Sob a ótica Xi, sua primeira viagem ao exterior em quase três anos marca seu ressurgimento diplomático antes de um congresso do Partido Comunista em outubro, quando ele espera garantir um terceiro mandato, quebrando precedentes.
- Leia também: Putin encurralado: as opções que restam ao líder russo após a inesperada perda de terreno na guerra na Ucrânia
China e Rússia: um equilíbrio delicado de forças
A China manteve um equilíbrio delicado na guerra entre a Rússia e a Ucrânia, pedindo paz e endossando as queixas russas de que a Organização do Tratado do Atlântico Norte (Otan) era a culpada por causa da expansão da aliança.
Xi tentou dar apoio moral a Putin sem apoiar totalmente a invasão ou enviar assistência financeira ou militar que incorreria em sanções secundárias.
Tendo se comprometido a manter relações comerciais normais com Moscou, a China continuou a exportar mercadorias para a Rússia, bem como importar petróleo e gás russos. O comércio bilateral cresceu 31% nos primeiros oito meses de 2022, segundo dados da alfândega chinesa.
No entanto, é improvável que Xi ofereça apoio mais concreto a Putin. Fazer isso pode arriscar um retrocesso ocidental que exacerbaria uma lista crescente de desafios domésticos, incluindo uma economia chinesa em desaceleração, crise imobiliária e descontentamento público com políticas rígidas de covid- zero.
A Taiwan de Xi e a energia de Putin
Enquanto Xi segue evitando declarar apoio publicamente à Rússia na guerra contra a Ucrânia, no encontro de hoje, Putin apoiou explicitamente a China em relação a Taiwan.
"Pretendemos aderir firmemente ao princípio de 'Uma China'", disse Putin. "Condenamos as provocações dos EUA e seus satélites no Estreito de Taiwan", acrescentou.
A China realizou exercícios militares em estilo de bloqueio em torno de Taiwan depois que a presidente da Câmara dos Deputados dos EUA, Nancy Pelosi, visitou a ilha no mês passado.

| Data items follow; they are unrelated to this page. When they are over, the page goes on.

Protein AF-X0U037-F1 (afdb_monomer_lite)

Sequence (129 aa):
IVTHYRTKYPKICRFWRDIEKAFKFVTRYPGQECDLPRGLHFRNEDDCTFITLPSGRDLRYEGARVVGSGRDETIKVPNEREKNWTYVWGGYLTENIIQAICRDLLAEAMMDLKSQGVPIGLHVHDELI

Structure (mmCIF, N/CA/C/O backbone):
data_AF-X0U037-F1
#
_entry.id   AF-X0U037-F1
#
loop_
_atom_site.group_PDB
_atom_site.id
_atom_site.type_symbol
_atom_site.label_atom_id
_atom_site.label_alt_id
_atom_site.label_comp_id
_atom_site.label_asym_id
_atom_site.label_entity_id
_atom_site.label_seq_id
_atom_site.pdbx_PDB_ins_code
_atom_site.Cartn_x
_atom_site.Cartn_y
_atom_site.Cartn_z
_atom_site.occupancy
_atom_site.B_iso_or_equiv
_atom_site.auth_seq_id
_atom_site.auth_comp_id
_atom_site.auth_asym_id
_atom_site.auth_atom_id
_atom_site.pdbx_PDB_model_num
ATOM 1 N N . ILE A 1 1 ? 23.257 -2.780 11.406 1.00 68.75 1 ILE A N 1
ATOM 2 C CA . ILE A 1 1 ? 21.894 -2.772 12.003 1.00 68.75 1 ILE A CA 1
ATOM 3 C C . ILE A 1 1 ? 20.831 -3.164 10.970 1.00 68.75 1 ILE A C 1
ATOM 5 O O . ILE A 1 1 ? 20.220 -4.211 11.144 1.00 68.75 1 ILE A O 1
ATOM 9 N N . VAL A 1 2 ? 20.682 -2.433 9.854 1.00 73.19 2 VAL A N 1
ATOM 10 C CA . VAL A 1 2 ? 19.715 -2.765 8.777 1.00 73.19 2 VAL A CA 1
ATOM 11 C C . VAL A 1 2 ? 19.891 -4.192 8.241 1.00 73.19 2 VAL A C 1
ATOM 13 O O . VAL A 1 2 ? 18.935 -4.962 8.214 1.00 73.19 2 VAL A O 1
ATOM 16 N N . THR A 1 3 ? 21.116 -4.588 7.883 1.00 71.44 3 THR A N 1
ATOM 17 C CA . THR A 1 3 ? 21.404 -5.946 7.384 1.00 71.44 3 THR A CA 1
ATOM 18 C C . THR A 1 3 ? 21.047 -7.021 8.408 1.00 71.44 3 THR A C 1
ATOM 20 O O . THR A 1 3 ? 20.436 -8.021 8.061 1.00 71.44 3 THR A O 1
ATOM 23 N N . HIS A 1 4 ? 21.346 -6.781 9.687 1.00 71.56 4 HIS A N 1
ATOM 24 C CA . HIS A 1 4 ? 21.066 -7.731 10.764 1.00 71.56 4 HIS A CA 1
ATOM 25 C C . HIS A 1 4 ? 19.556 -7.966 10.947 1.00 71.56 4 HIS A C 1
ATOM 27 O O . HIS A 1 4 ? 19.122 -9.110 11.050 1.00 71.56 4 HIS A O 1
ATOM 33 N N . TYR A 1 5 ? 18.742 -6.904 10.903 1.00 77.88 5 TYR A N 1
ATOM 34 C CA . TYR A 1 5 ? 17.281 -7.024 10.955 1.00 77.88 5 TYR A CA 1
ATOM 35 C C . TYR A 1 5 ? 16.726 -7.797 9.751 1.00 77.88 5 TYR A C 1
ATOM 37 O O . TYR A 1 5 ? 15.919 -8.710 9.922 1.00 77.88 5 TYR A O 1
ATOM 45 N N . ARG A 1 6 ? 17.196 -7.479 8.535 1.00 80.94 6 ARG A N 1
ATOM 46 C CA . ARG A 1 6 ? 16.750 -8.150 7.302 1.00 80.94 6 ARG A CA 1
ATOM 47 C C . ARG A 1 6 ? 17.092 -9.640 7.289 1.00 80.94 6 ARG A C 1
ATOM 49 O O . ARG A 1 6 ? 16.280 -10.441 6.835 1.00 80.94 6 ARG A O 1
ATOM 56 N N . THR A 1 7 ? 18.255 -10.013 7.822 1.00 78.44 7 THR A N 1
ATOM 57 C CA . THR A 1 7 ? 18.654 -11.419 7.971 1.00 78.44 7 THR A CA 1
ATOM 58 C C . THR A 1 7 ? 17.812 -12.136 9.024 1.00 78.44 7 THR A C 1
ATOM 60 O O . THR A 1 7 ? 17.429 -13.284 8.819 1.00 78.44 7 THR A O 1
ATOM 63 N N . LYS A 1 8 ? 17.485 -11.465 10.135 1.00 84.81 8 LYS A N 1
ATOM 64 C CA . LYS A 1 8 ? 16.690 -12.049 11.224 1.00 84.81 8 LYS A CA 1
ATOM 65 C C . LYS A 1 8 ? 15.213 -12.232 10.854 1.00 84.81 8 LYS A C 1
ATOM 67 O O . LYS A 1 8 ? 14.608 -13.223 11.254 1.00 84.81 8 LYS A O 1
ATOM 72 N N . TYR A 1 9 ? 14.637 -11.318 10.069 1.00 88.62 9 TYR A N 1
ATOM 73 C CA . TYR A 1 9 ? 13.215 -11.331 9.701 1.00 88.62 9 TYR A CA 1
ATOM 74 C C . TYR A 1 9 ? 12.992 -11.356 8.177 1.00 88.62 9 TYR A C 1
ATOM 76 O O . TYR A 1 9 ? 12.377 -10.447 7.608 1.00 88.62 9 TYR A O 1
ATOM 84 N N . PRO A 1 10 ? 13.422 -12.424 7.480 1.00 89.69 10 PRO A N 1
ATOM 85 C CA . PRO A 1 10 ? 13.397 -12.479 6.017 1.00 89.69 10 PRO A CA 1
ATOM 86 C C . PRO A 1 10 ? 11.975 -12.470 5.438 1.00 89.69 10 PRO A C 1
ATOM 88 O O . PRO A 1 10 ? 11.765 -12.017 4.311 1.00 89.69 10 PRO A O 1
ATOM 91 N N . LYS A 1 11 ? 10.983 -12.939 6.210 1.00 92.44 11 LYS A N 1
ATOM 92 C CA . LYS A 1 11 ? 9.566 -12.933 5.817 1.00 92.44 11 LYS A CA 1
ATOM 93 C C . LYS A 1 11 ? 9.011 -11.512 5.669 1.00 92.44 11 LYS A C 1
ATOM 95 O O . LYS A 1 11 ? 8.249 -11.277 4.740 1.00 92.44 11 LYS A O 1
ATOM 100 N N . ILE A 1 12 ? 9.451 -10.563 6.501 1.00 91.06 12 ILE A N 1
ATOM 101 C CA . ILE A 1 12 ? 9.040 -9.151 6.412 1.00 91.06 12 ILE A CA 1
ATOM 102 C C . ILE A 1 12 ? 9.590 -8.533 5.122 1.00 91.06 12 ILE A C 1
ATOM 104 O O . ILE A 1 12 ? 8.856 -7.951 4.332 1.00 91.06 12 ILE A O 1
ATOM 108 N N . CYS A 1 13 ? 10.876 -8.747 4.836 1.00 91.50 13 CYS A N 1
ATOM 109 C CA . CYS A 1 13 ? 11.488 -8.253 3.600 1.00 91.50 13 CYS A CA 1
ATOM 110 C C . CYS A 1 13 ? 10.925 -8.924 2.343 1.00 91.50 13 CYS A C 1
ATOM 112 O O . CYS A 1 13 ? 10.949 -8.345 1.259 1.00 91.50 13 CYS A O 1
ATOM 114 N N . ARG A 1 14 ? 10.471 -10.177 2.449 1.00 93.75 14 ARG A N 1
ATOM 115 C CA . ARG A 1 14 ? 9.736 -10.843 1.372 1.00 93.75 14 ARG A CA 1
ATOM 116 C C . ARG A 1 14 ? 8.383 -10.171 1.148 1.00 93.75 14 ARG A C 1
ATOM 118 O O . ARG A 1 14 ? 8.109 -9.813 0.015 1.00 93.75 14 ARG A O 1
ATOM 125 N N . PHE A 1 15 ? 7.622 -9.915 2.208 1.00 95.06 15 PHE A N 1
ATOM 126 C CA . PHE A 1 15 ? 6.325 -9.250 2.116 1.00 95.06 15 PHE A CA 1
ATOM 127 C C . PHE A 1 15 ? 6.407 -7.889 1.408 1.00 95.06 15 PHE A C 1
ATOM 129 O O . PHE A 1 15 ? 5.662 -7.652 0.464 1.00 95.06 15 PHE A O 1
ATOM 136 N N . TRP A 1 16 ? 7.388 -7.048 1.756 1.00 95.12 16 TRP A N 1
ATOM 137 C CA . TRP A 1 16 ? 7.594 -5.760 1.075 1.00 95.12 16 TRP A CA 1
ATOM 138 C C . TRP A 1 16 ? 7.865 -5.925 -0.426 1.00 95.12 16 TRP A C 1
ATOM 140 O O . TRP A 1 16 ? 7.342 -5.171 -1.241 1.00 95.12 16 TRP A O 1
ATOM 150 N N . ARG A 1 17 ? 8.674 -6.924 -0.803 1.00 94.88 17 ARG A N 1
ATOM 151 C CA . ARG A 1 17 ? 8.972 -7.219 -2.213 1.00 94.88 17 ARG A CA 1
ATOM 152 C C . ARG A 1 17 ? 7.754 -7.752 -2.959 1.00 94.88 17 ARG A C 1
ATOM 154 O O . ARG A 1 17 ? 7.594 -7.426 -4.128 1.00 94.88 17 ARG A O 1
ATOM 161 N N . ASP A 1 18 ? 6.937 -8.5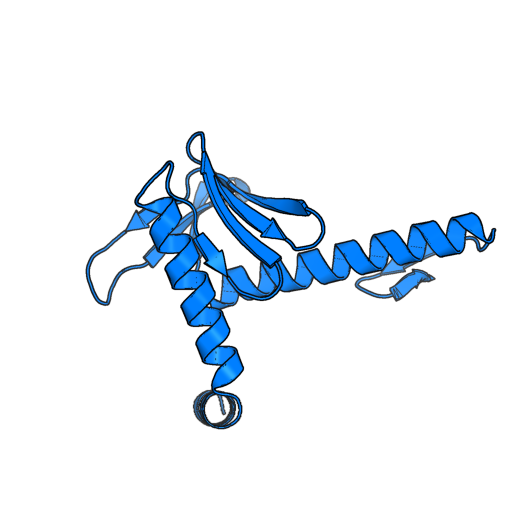72 -2.309 1.00 97.00 18 ASP A N 1
ATOM 162 C CA . ASP A 1 18 ? 5.728 -9.136 -2.909 1.00 97.00 18 ASP A CA 1
ATOM 163 C C . ASP A 1 18 ? 4.694 -8.022 -3.165 1.00 97.00 18 ASP A C 1
ATOM 165 O O . ASP A 1 18 ? 4.171 -7.940 -4.274 1.00 97.00 18 ASP A O 1
ATOM 169 N N . ILE A 1 19 ? 4.516 -7.089 -2.216 1.00 97.69 19 ILE A N 1
ATOM 170 C CA . ILE A 1 19 ? 3.695 -5.875 -2.398 1.00 97.69 19 ILE A CA 1
ATOM 171 C C . ILE A 1 19 ? 4.198 -5.036 -3.573 1.00 97.69 19 ILE A C 1
ATOM 173 O O . ILE A 1 19 ? 3.420 -4.661 -4.444 1.00 97.69 19 ILE A O 1
ATOM 177 N N . GLU A 1 20 ? 5.501 -4.744 -3.623 1.00 97.06 20 GLU A N 1
ATOM 178 C CA . GLU A 1 20 ? 6.058 -3.917 -4.698 1.00 97.06 20 GLU A CA 1
ATOM 179 C C . GLU A 1 20 ? 5.856 -4.555 -6.076 1.00 97.06 20 GLU A C 1
ATOM 181 O O . GLU A 1 20 ? 5.526 -3.865 -7.038 1.00 97.06 20 GLU A O 1
ATOM 186 N N . LYS A 1 21 ? 6.035 -5.877 -6.172 1.00 96.62 21 LYS A N 1
ATOM 187 C CA . LYS A 1 21 ? 5.820 -6.626 -7.413 1.00 96.62 21 LYS A CA 1
ATOM 188 C C . LYS A 1 21 ? 4.360 -6.594 -7.850 1.00 96.62 21 LYS A C 1
ATOM 190 O O . LYS A 1 21 ? 4.115 -6.297 -9.016 1.00 96.62 21 LYS A O 1
ATOM 195 N N . ALA A 1 22 ? 3.425 -6.870 -6.940 1.00 97.62 22 ALA A N 1
ATOM 196 C CA . ALA A 1 22 ? 1.992 -6.836 -7.232 1.00 97.62 22 ALA A CA 1
ATOM 197 C C . ALA A 1 22 ? 1.566 -5.440 -7.705 1.00 97.62 22 ALA A C 1
ATOM 199 O O . ALA A 1 22 ? 0.964 -5.298 -8.767 1.00 97.62 22 ALA A O 1
ATOM 200 N N . PHE A 1 23 ? 1.995 -4.398 -6.987 1.00 97.94 23 PHE A N 1
ATOM 201 C CA . PHE A 1 23 ? 1.701 -3.013 -7.338 1.00 97.94 23 PHE A CA 1
ATOM 202 C C . PHE A 1 23 ? 2.263 -2.623 -8.712 1.00 97.94 23 PHE A C 1
ATOM 204 O O . PHE A 1 23 ? 1.549 -2.061 -9.543 1.00 97.94 23 PHE A O 1
ATOM 211 N N . LYS A 1 24 ? 3.539 -2.939 -8.986 1.00 97.00 24 LYS A N 1
ATOM 212 C CA . LYS A 1 24 ? 4.164 -2.677 -10.295 1.00 97.00 24 LYS A CA 1
ATOM 213 C C . LYS A 1 24 ? 3.441 -3.408 -11.421 1.00 97.00 24 LYS A C 1
ATOM 215 O O . LYS A 1 24 ? 3.288 -2.836 -12.496 1.00 97.00 24 LYS A O 1
ATOM 220 N N . PHE A 1 25 ? 3.028 -4.652 -11.184 1.00 97.00 25 PHE A N 1
ATOM 221 C CA . PHE A 1 25 ? 2.329 -5.468 -12.169 1.00 97.00 25 PHE A CA 1
ATOM 222 C C . PHE A 1 25 ? 1.011 -4.815 -12.593 1.00 97.00 25 PHE A C 1
ATOM 224 O O . PHE A 1 25 ? 0.863 -4.481 -13.766 1.00 97.00 25 PHE A O 1
ATOM 231 N N . VAL A 1 26 ? 0.112 -4.526 -11.650 1.00 97.88 26 VAL A N 1
ATOM 232 C CA . VAL A 1 26 ? -1.196 -3.937 -11.991 1.00 97.88 26 VAL A CA 1
ATOM 233 C C . VAL A 1 26 ? -1.070 -2.515 -12.541 1.00 97.88 26 VAL A C 1
ATOM 235 O O . VAL A 1 26 ? -1.814 -2.130 -13.432 1.00 97.88 26 VAL A O 1
ATOM 238 N N . THR A 1 27 ? -0.063 -1.752 -12.099 1.00 96.88 27 THR A N 1
ATOM 239 C CA . THR A 1 27 ? 0.198 -0.402 -12.635 1.00 96.88 27 THR A CA 1
ATOM 240 C C . THR A 1 27 ? 0.670 -0.443 -14.095 1.00 96.88 27 THR A C 1
ATOM 242 O O . THR A 1 27 ? 0.460 0.506 -14.843 1.00 96.88 27 THR A O 1
ATOM 245 N N . ARG A 1 28 ? 1.345 -1.520 -14.520 1.00 94.56 28 ARG A N 1
ATOM 246 C CA . ARG A 1 28 ? 1.828 -1.685 -15.904 1.00 94.56 28 ARG A CA 1
ATOM 247 C C . ARG A 1 28 ? 0.788 -2.245 -16.849 1.00 94.56 28 ARG A C 1
ATOM 249 O O . ARG A 1 28 ? 0.840 -1.951 -18.040 1.00 94.56 28 ARG A O 1
ATOM 256 N N . TYR A 1 29 ? -0.099 -3.073 -16.323 1.00 94.75 29 TYR A N 1
ATOM 257 C CA . TYR A 1 29 ? -1.075 -3.805 -17.106 1.00 94.75 29 TYR A CA 1
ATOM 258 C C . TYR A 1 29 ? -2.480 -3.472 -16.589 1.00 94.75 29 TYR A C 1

O governo de Taiwan rejeita veementemente as reivindicações de soberania da China.
Enquanto o Ocidente tenta reduzir sua dependência da energia russa, Putin procura aumentar as exportações de energia para a China e a Ásia, possivelmente com um oleoduto através da Mongólia.
Em uma reunião com Xi e Putin, o presidente da Mongólia, Ukhnaagiin Khurelsukh, disse que apoiava a construção de oleodutos e gasodutos da Rússia para a China via Mongólia.
A Rússia estuda há anos a possibilidade de um novo e importante gasoduto — o Power of Siberia 2 — viajar pela Mongólia levando gás russo para a China.
Ele transportará 50 bilhões de metros cúbicos de gás por ano, cerca de um terço do que a Rússia normalmente vende para a Europa ou equivalente aos volumes anuais do Nord Stream 1.